Reputation: 645
I have this code stub:
System.out.println(param+"="+value);
param = URLEncoder.encode(param, "UTF-8");
value = URLEncoder.encode(value, "UTF-8");
System.out.println(param+"="+value);
This gives this result in Eclipse:
p=指甲油
p=%E6%8C%87%E7%94%B2%E6%B2%B9
But when I run the same code from command line, I get the following output:
p=指甲油
p=%C3%8A%C3%A5%C3%A1%C3%81%C3%AE%E2%89%A4%C3%8A%E2%89%A4%CF%80
What could be the problem?
Upvotes: 3
Views: 1057
Reputation: 1108852
Your Mac was using Mac OS Roman encoding in the terminal. Those Chinese characters are incorrectly been interpreted using Mac OS Roman encoding instead of UTF-8 encoding before sending to Java.

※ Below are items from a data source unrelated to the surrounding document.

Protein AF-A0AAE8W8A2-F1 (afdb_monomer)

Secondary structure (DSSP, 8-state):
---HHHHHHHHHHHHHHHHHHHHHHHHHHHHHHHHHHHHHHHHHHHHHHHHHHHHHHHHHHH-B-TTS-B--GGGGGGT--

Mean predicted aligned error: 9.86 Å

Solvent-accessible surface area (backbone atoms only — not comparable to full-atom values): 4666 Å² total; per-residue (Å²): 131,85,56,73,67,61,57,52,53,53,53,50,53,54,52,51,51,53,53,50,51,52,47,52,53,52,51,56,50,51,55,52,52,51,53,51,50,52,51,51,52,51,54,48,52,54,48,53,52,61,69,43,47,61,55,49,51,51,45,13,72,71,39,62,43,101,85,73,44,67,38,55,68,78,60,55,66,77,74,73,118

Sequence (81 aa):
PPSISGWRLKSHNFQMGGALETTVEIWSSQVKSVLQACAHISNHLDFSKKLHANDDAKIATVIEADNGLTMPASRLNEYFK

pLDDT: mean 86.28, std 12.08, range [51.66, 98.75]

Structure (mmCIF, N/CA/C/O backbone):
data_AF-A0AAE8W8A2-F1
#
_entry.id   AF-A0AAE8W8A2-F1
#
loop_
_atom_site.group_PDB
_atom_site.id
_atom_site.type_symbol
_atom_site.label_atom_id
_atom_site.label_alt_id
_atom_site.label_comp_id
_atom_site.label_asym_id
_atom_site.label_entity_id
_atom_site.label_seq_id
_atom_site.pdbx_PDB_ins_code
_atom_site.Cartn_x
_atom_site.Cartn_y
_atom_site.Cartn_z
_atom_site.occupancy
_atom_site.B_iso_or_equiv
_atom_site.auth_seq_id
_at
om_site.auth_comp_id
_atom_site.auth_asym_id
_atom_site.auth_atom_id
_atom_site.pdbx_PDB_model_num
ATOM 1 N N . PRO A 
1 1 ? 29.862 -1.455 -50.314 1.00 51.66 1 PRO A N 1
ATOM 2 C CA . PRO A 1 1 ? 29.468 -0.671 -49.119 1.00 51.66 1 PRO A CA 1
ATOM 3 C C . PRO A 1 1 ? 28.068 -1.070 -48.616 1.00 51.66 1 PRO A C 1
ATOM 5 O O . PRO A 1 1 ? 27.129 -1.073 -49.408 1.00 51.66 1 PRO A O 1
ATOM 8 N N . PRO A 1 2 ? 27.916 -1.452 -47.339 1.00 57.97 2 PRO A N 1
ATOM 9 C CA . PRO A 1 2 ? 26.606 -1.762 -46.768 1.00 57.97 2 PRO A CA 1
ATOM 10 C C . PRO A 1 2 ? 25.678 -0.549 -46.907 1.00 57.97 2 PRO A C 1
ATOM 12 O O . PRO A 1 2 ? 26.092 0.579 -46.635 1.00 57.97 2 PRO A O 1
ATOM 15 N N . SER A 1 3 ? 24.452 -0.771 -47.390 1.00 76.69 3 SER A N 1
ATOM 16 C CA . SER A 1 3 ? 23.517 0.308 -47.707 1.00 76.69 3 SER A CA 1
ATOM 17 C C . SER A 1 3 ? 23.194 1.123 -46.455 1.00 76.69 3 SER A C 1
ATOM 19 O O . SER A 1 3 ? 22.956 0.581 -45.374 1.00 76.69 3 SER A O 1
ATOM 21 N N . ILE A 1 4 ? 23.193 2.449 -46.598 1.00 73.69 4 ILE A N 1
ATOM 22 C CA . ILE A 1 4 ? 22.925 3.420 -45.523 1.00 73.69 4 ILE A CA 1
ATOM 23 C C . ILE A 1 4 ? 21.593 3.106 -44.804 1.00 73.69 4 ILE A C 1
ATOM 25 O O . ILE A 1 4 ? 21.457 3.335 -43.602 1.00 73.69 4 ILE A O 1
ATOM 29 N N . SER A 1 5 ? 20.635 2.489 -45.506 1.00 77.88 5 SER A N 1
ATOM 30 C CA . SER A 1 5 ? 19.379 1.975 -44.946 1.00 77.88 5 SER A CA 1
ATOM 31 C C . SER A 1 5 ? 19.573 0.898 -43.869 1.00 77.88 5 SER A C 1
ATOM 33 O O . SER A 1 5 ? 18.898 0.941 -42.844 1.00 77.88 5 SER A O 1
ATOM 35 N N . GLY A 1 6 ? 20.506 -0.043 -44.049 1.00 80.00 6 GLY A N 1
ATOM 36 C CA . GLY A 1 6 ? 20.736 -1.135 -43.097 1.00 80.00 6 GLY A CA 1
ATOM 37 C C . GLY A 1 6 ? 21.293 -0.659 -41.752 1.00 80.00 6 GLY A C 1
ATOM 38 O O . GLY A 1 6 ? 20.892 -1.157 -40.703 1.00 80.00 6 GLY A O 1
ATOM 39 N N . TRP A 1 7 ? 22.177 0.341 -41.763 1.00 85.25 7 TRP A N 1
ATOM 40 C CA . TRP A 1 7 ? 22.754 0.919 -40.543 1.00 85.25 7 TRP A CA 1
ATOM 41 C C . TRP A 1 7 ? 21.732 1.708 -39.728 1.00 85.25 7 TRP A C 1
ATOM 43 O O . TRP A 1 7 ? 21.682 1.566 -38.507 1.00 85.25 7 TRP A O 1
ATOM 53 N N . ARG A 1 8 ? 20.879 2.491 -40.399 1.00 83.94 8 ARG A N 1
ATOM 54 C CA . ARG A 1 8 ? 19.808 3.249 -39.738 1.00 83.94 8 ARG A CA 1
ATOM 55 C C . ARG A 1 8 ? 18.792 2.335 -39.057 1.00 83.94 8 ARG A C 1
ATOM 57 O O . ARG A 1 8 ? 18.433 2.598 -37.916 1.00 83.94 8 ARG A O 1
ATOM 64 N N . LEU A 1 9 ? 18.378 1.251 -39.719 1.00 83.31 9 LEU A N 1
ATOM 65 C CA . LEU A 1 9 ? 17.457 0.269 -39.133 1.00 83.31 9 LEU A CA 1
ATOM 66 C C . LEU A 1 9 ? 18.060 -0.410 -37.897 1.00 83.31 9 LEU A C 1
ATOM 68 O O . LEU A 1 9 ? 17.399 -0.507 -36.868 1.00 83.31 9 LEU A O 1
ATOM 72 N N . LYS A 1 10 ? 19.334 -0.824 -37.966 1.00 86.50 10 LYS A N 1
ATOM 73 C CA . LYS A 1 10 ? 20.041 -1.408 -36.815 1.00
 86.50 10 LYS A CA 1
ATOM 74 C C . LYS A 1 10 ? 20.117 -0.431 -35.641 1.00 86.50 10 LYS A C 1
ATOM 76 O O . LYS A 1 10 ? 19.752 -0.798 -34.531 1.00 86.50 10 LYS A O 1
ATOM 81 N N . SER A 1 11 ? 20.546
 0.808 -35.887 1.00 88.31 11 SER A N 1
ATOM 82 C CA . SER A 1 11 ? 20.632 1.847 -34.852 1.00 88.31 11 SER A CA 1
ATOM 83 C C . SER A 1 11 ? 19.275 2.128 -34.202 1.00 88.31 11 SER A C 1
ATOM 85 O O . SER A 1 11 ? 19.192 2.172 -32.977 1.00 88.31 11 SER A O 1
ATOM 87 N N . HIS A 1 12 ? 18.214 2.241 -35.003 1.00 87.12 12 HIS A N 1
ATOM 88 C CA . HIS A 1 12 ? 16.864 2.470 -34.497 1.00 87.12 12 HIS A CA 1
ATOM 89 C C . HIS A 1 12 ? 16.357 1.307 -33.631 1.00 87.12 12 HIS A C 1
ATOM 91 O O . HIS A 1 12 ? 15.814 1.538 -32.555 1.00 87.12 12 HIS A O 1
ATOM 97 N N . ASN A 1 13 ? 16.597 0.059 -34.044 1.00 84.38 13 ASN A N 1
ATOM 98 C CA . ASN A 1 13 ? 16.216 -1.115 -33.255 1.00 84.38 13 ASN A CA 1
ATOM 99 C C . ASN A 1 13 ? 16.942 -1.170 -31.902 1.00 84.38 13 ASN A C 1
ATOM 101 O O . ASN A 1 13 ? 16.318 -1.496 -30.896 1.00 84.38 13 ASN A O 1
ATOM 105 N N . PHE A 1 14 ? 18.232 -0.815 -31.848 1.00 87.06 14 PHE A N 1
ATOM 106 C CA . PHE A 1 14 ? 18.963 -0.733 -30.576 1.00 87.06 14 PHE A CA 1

As evidence, those Chinese characters exist in UTF-8 encoding of the following (hex) bytes:
指
= 0xE6 0x8C 0x87甲
= 0xE7 0x94 0xB2油
= 0xE6 0xB2 0xB9Then check the Mac OS Roman codepage layout, those (hex) bytes represent the following characters:
Ê
å
á
Á
î
≤
Ê
≤
π
Now, put them together and URL-encode them using UTF-8:
System.out.println(URLEncoder.encode("指甲油", "UTF-8"));
Look what it prints?
%C3%8A%C3%A5%C3%A1%C3%81%C3%AE%E2%89%A4%C3%8A%E2%89%A4%CF%80
To fix your problem, tell your Mac to use UTF-8 encoding in the terminal. Honestly, I can't answer that part off top of head as I don't do Mac. Your Eclipse encoding configuration is totally fine, but for the case that, you could configure it via Window > Preferences > General > Workspace > Text File Encoding.

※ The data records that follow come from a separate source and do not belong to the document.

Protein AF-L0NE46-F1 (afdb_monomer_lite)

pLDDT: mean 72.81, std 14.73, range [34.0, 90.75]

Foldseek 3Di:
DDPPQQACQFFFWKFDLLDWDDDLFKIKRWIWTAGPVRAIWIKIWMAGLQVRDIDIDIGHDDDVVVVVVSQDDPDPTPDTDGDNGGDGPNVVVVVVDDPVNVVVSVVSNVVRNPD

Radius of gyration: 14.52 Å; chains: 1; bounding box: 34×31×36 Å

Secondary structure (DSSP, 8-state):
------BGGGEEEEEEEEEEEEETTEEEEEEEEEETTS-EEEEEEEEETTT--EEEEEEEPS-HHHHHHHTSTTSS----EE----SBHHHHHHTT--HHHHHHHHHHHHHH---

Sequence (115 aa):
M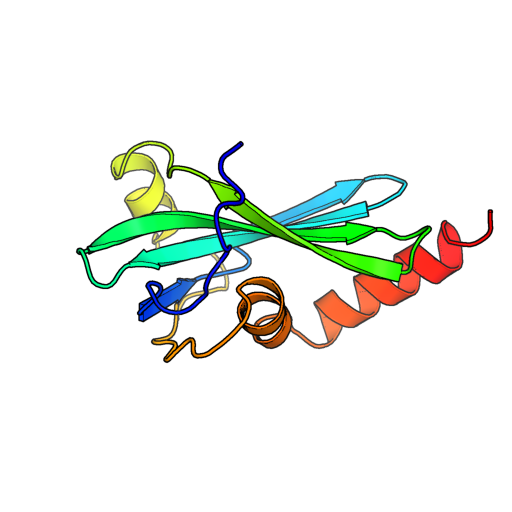AEERETAASIVWLLGPIKVKAKDDKIVFTFAGRTTGGEVRKLSLIYHAHTRLFGASNGAAPNEGQWRKLQQPGDLFGLGREVNGSGKLRDLLKSQLTPEQVARCVALSLTHGRK

Structure (mmCIF, N/CA/C/O backbone):
data_AF-L0NE46-F1
#
_entry.id   AF-L0NE46-F1
#
loop_
_atom_site.group_PDB
_atom_site.id
_atom_site.type_symbol
_atom_site.label_atom_id
_atom_site.label_alt_id
_atom_site.label_comp_id
_atom_site.label_asym_id
_atom_site.label_entity_id
_atom_site.label_seq_id
_atom_site.pdbx_PDB_ins_code
_atom_site.Cartn_x
_atom_site.Cartn_y
_atom_site.Cartn_z
_atom_site.occupancy
_atom_site.B_iso_or_equiv
_atom_site.auth_seq_id
_atom_site.auth_comp_id
_atom_site.auth_asym_id
_atom_site.auth_atom_id
_atom_site.pdbx_PDB_model_num
ATOM 1 N N . MET A 1 1 ? 13.231 -10.090 19.988 1.00 35.81 1 MET A N 1
ATOM 2 C CA . MET A 1 1 ? 13.252 -9.465 18.649 1.00 35.81 1 MET A CA 1
ATOM 3 C C . MET A 1 1 ? 11.805 -9.333 18.219 1.00 35.81 1 MET A C 1
ATOM 5 O O . MET A 1 1 ? 11.162 -10.349 17.998 1.00 35.81 1 MET A O 1
ATOM 9 N N . ALA A 1 2 ? 11.250 -8.124 18.301 1.00 34.00 2 ALA A N 1
ATOM 10 C CA . ALA A 1 2 ? 9.833 -7.882 18.060 1.00 34.00 2 ALA A CA 1
ATOM 11 C C . ALA A 1 2 ? 9.580 -7.890 16.551 1.00 34.00 2 ALA A C 1
ATOM 13 O O . ALA A 1 2 ? 9.748 -6.884 15.870 1.00 34.00 2 ALA A O 1
ATOM 14 N N . GLU A 1 3 ? 9.224 -9.059 16.030 1.00 39.44 3 GLU A N 1
ATOM 15 C CA . GLU A 1 3 ? 8.566 -9.184 14.737 1.00 39.44 3 GLU A CA 1
ATOM 16 C C . GLU A 1 3 ? 7.153 -8.610 14.920 1.00 39.44 3 GLU A C 1
ATOM 18 O O . GLU A 1 3 ? 6.191 -9.324 15.207 1.00 39.44 3 GLU A O 1
ATOM 23 N N . GLU A 1 4 ? 7.046 -7.277 14.896 1.00 43.41 4 GLU A N 1
ATOM 24 C CA . GLU A 1 4 ? 5.761 -6.592 14.825 1.00 43.41 4 GLU A CA 1
ATOM 25 C C . GLU A 1 4 ? 5.071 -7.087 13.559 1.00 43.41 4 GLU A C 1
ATOM 27 O O . GLU A 1 4 ? 5.395 -6.692 12.440 1.00 43.41 4 GLU A O 1
ATOM 32 N N . ARG A 1 5 ? 4.127 -8.012 13.736 1.00 48.69 5 ARG A N 1
ATOM 33 C CA . ARG A 1 5 ? 3.182 -8.396 12.698 1.00 48.69 5 ARG A CA 1
ATOM 34 C C . ARG A 1 5 ? 2.488 -7.115 12.249 1.00 48.69 5 ARG A C 1
ATOM 36 O O . ARG A 1 5 ? 1.601 -6.615 12.941 1.00 48.69 5 ARG A O 1
ATOM 43 N N . GLU A 1 6 ? 2.902 -6.576 11.106 1.00 59.53 6 GLU A N 1
ATOM 44 C CA . GLU A 1 6 ? 2.266 -5.440 10.437 1.00 59.53 6 GLU A CA 1
ATOM 45 C C . GLU A 1 6 ? 0.872 -5.858 9.957 1.00 59.53 6 GLU A C 1
ATOM 47 O O . GLU A 1 6 ? 0.629 -6.203 8.794 1.00 59.53 6 GLU A O 1
ATOM 52 N N . THR A 1 7 ? -0.050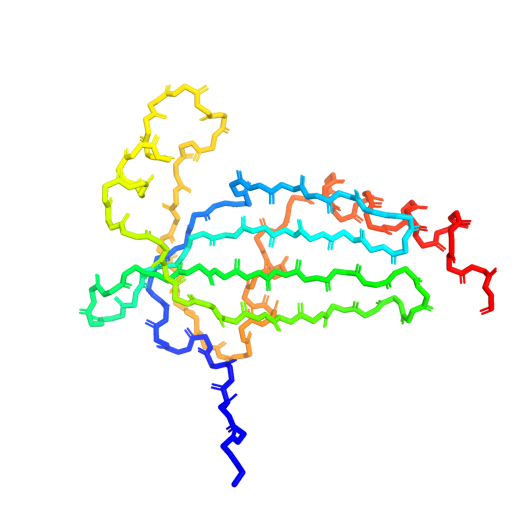 -5.925 10.908 1.00 62.59 7 THR A N 1
ATOM 53 C CA . THR A 1 7 ? -1.381 -6.475 10.703 1.00 62.59 7 THR A CA 1
ATOM 54 C C . THR A 1 7 ? -2.319 -5.331 10.354 1.00 62.59 7 THR A C 1
ATOM 56 O O . THR A 1 7 ? -2.361 -4.322 11.054 1.00 62.59 7 THR A O 1
ATOM 59 N N . ALA A 1 8 ? -3.095 -5.495 9.282 1.00 62.38 8 ALA A N 1
ATOM 60 C CA . ALA A 1 8 ? -4.132 -4.538 8.895 1.00 62.38 8 ALA A CA 1
ATOM 61 C C . ALA A 1 8 ? -5.300 -4.493 9.899 1.00 62.38 8 ALA A C 1
ATOM 63 O O . ALA A 1 8 ? -6.078 -3.547 9.874 1.00 62.38 8 ALA A O 1
ATOM 64 N N . ALA A 1 9 ? -5.388 -5.495 10.784 1.00 62.00 9 ALA A N 1
ATOM 65 C CA . ALA A 1 9 ? -6.518 -5.764 11.672 1.00 62.00 9 ALA A CA 1
ATOM 66 C C . ALA A 1 9 ? -6.886 -4.614 12.618 1.00 62.00 9 ALA A C 1
ATOM 68 O O . ALA A 1 9 ? -8.010 -4.563 13.104 1.00 62.00 9 ALA A O 1
ATOM 69 N N . SER A 1 10 ? -5.958 -3.699 12.897 1.00 70.12 10 SER A N 1
ATOM 70 C CA . SER A 1 10 ? -6.235 -2.544 13.744 1.00 70.12 10 SER A CA 1
ATOM 71 C C . SER A 1 10 ? -6.674 -1.311 12.965 1.00 70.12 10 SER A C 1
ATOM 73 O O . SER A 1 10 ? -7.157 -0.392 13.608 1.00 70.12 10 SER A O 1
ATOM 75 N N . ILE A 1 11 ? -6.533 -1.251 11.635 1.00 78.12 11 ILE A N 1
ATOM 76 C CA . ILE A 1 11 ? -6.865 -0.069 10.826 1.00 78.12 11 ILE A CA 1
ATOM 77 C C . ILE A 1 11 ? -8.338 -0.118 10.420 1.00 78.12 11 ILE A C 1
ATOM 79 O O . ILE A 1 11 ? -8.749 -1.036 9.720 1.00 78.12 11 ILE A O 1
ATOM 83 N N . VAL A 1 12 ? -9.104 0.899 10.817 1.00 75.81 12 VAL A N 1
ATOM 84 C CA . VAL A 1 12 ? -10.534 1.042 10.480 1.00 75.81 12 VAL A CA 1
ATOM 85 C C . VAL A 1 12 ? -10.779 2.073 9.391 1.00 75.81 12 VAL A C 1
ATOM 87 O O . VAL A 1 12 ? -11.776 2.015 8.683 1.00 75.81 12 VAL A O 1
ATOM 90 N N . TRP A 1 13 ? -9.869 3.028 9.227 1.00 78.62 13 TRP A N 1
ATOM 91 C CA . TRP A 1 13 ? -10.025 4.099 8.254 1.00 78.62 13 TRP A CA 1
ATOM 92 C C . TRP A 1 13 ? -8.702 4.376 7.572 1.00 78.62 13 TRP A C 1
ATOM 94 O O . TRP A 1 13 ? -7.667 4.422 8.239 1.00 78.62 13 TRP A O 1
ATOM 104 N N . LEU A 1 14 ? -8.732 4.571 6.258 1.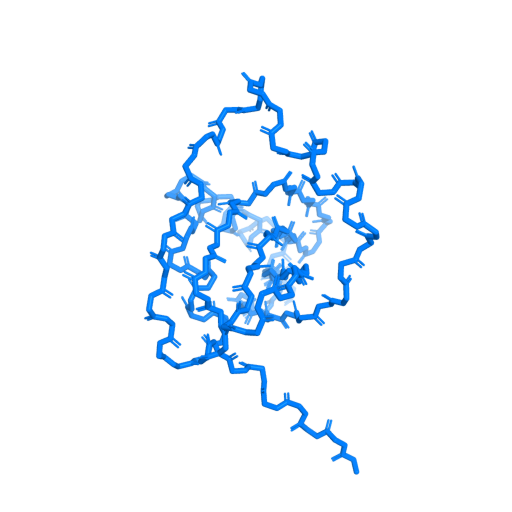00 80.06 14 LEU A N 1
ATOM 105 C CA . LEU A 1 14 ? -7.539 4.830 5.471 1.00 80.06 14 LEU A CA 1
ATOM 106 C C . LEU A 1 14 ? -7.755 6.004 4.520 1.00 80.06 14 LEU A C 1
ATOM 108 O O . LEU A 1 14 ? -8.750 6.053 3.802 1.00 80.06 14 LEU A O 1
ATOM 112 N N . LEU A 1 15 ? -6.784 6.912 4.474 1.00 78.44 15 LEU A N 1
ATOM 113 C CA . LEU A 1 15 ? -6.753 8.046 3.556 1.00 78.44 15 LEU A CA 1
ATOM 114 C C . LEU A 1 15 ? -5.438 8.058 2.780 1.00 78.44 15 LEU A C 1
ATOM 116 O O . LEU A 1 15 ? -4.358 7.933 3.358 1.00 78.44 15 LEU A O 1
ATOM 120 N N . GLY A 1 16 ? -5.520 8.271 1.471 1.00 73.19 16 GLY A N 1
ATOM 121 C CA . GLY A 1 16 ? -4.357 8.497 0.626 1.00 73.19 16 GLY A CA 1
ATOM 122 C C . GLY A 1 16 ? -4.313 7.621 -0.627 1.00 73.19 16 GLY A C 1
ATOM 123 O O . GLY A 1 16 ? -5.290 6.949 -0.944 1.00 73.19 16 GLY A O 1
ATOM 124 N N . PRO A 1 17 ? -3.169 7.619 -1.332 1.00 77.19 17 PRO A N 1
ATOM 125 C CA . PRO A 1 17 ? -1.882 8.126 -0.855 1.00 77.19 17 PRO A CA 1
ATOM 126 C C . PRO A 1 17 ? -1.814 9.661 -0.784 1.00 77.19 17 PRO A C 1
ATOM 128 O O . PRO A 1 17 ? -1.978 10.347 -1.782 1.00 77.19 17 PRO A O 1
ATOM 131 N N . ILE A 1 18 ? -1.506 10.194 0.404 1.00 75.25 18 ILE A N 1
ATOM 132 C CA . ILE A 1 18 ? -1.361 11.636 0.691 1.00 75.25 18 ILE A CA 1
ATOM 133 C C . ILE A 1 18 ? -0.014 12.203 0.231 1.00 75.25 18 ILE A C 1
ATOM 135 O O . ILE A 1 18 ? 0.199 13.410 0.180 1.00 75.25 18 ILE A O 1
ATOM 139 N N . LYS A 1 19 ? 0.957 11.325 -0.031 1.00 77.81 19 LYS A N 1
ATOM 140 C CA . LYS A 1 19 ? 2.271 11.717 -0.528 1.00 77.81 19 LYS A CA 1
ATOM 141 C C . LYS A 1 19 ? 2.877 10.585 -1.322 1.00 77.81 19 LYS A C 1
ATOM 143 O O . LYS A 1 19 ? 3.021 9.477 -0.809 1.00 77.81 19 LYS A O 1
ATOM 148 N N . VAL A 1 20 ? 3.303 10.892 -2.538 1.00 82.56 20 VAL A N 1
ATOM 149 C CA . VAL A 1 20 ? 4.049 9.966 -3.386 1.00 82.56 20 VAL A CA 1
ATOM 150 C C . VAL A 1 20 ? 5.453 10.521 -3.573 1.00 82.56 20 VAL A C 1
ATOM 152 O O . VAL A 1 20 ? 5.624 11.669 -3.976 1.00 82.56 20 VAL A O 1
ATOM 155 N N . LYS A 1 21 ? 6.471 9.726 -3.240 1.00 83.50 21 LYS A N 1
ATOM 156 C CA . LYS A 1 21 ? 7.877 10.052 -3.503 1.00 83.50 21 LYS A CA 1
ATOM 157 C C . LYS A 1 21 ? 8.468 8.993 -4.421 1.00 83.50 21 LYS A C 1
ATOM 159 O O . LYS A 1 21 ? 8.621 7.852 -3.995 1.00 83.50 21 LYS A O 1
ATOM 164 N N . ALA A 1 22 ? 8.825 9.376 -5.638 1.00 83.19 22 ALA A N 1
ATOM 165 C CA . ALA A 1 22 ? 9.659 8.554 -6.505 1.00 83.19 22 ALA A CA 1
ATOM 166 C C . ALA A 1 22 ? 11.139 8.854 -6.218 1.00 83.19 22 ALA A C 1
ATOM 168 O O . ALA A 1 22 ? 11.523 10.011 -6.045 1.00 83.19 22 ALA A O 1
ATOM 169 N N . LYS A 1 23 ? 11.944 7.801 -6.119 1.00 82.88 23 LYS A N 1
ATOM 170 C CA . LYS A 1 23 ? 13.409 7.813 -6.142 1.00 82.88 23 LYS A CA 1
ATOM 171 C C . LYS A 1 23 ? 13.870 6.905 -7.281 1.00 82.88 23 LYS A C 1
ATOM 173 O O . LYS A 1 23 ? 13.057 6.146 -7.805 1.00 82.88 23 LYS A O 1
ATOM 178 N N . ASP A 1 24 ? 15.158 6.952 -7.604 1.00 79.81 24 ASP A N 1
ATOM 179 C CA . ASP A 1 24 ? 15.743 6.218 -8.734 1.00 79.81 24 ASP A CA 1
ATOM 180 C C . ASP A 1 24 ? 15.382 4.721 -8.746 1.00 79.81 24 ASP A C 1
ATOM 182 O O . ASP A 1 24 ? 15.118 4.156 -9.800 1.00 79.81 24 ASP A O 1
ATOM 186 N N . ASP A 1 25 ? 15.300 4.074 -7.580 1.00 84.31 25 ASP A N 1
ATOM 187 C CA . ASP A 1 25 ? 15.066 2.630 -7.449 1.00 84.31 25 ASP A CA 1
ATOM 188 C C . ASP A 1 25 ? 13.724 2.250 -6.799 1.00 84.31 25 ASP A C 1
ATOM 190 O O . ASP A 1 25 ? 13.410 1.061 -6.668 1.00 84.31 25 ASP A O 1
ATOM 194 N N . LYS A 1 26 ? 12.927 3.226 -6.342 1.00 88.38 26 LYS A N 1
ATOM 195 C CA . LYS A 1 26 ? 11.711 2.948 -5.560 1.00 88.38 26 LYS A CA 1
ATOM 196 C C . LYS A 1 26 ? 10.658 4.045 -5.584 1.00 88.38 26 LYS A C 1
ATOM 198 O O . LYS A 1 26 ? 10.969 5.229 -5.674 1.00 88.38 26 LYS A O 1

Update: I missed a comment:
I am reading the value from a text file
If those variables are originating from a text file instead of from commandline input — as I initially expected —, then you need to solve the problem differently. Apparently, you was using a Reader
implementation for that which is using the runtime environment's default character encoding like so:
Reader reader = new FileReader("/file.txt");
// ...
You should instead be explicitly specifying the desired encoding while creating the reader. You can do that with the InputStreamReader
constructor.
Reader reader = new InputStreamReader(new FileInputStream("/file.txt"), "UTF-8");
// ...
This will explicitly tell Java to read /file.txt
using UTF-8 instead of runtime environment's default encoding as available by Charset#defaultCharset()
.
System.out.println("This runtime environment uses as default charset " + Charset.defaultCharset());
Upvotes: 9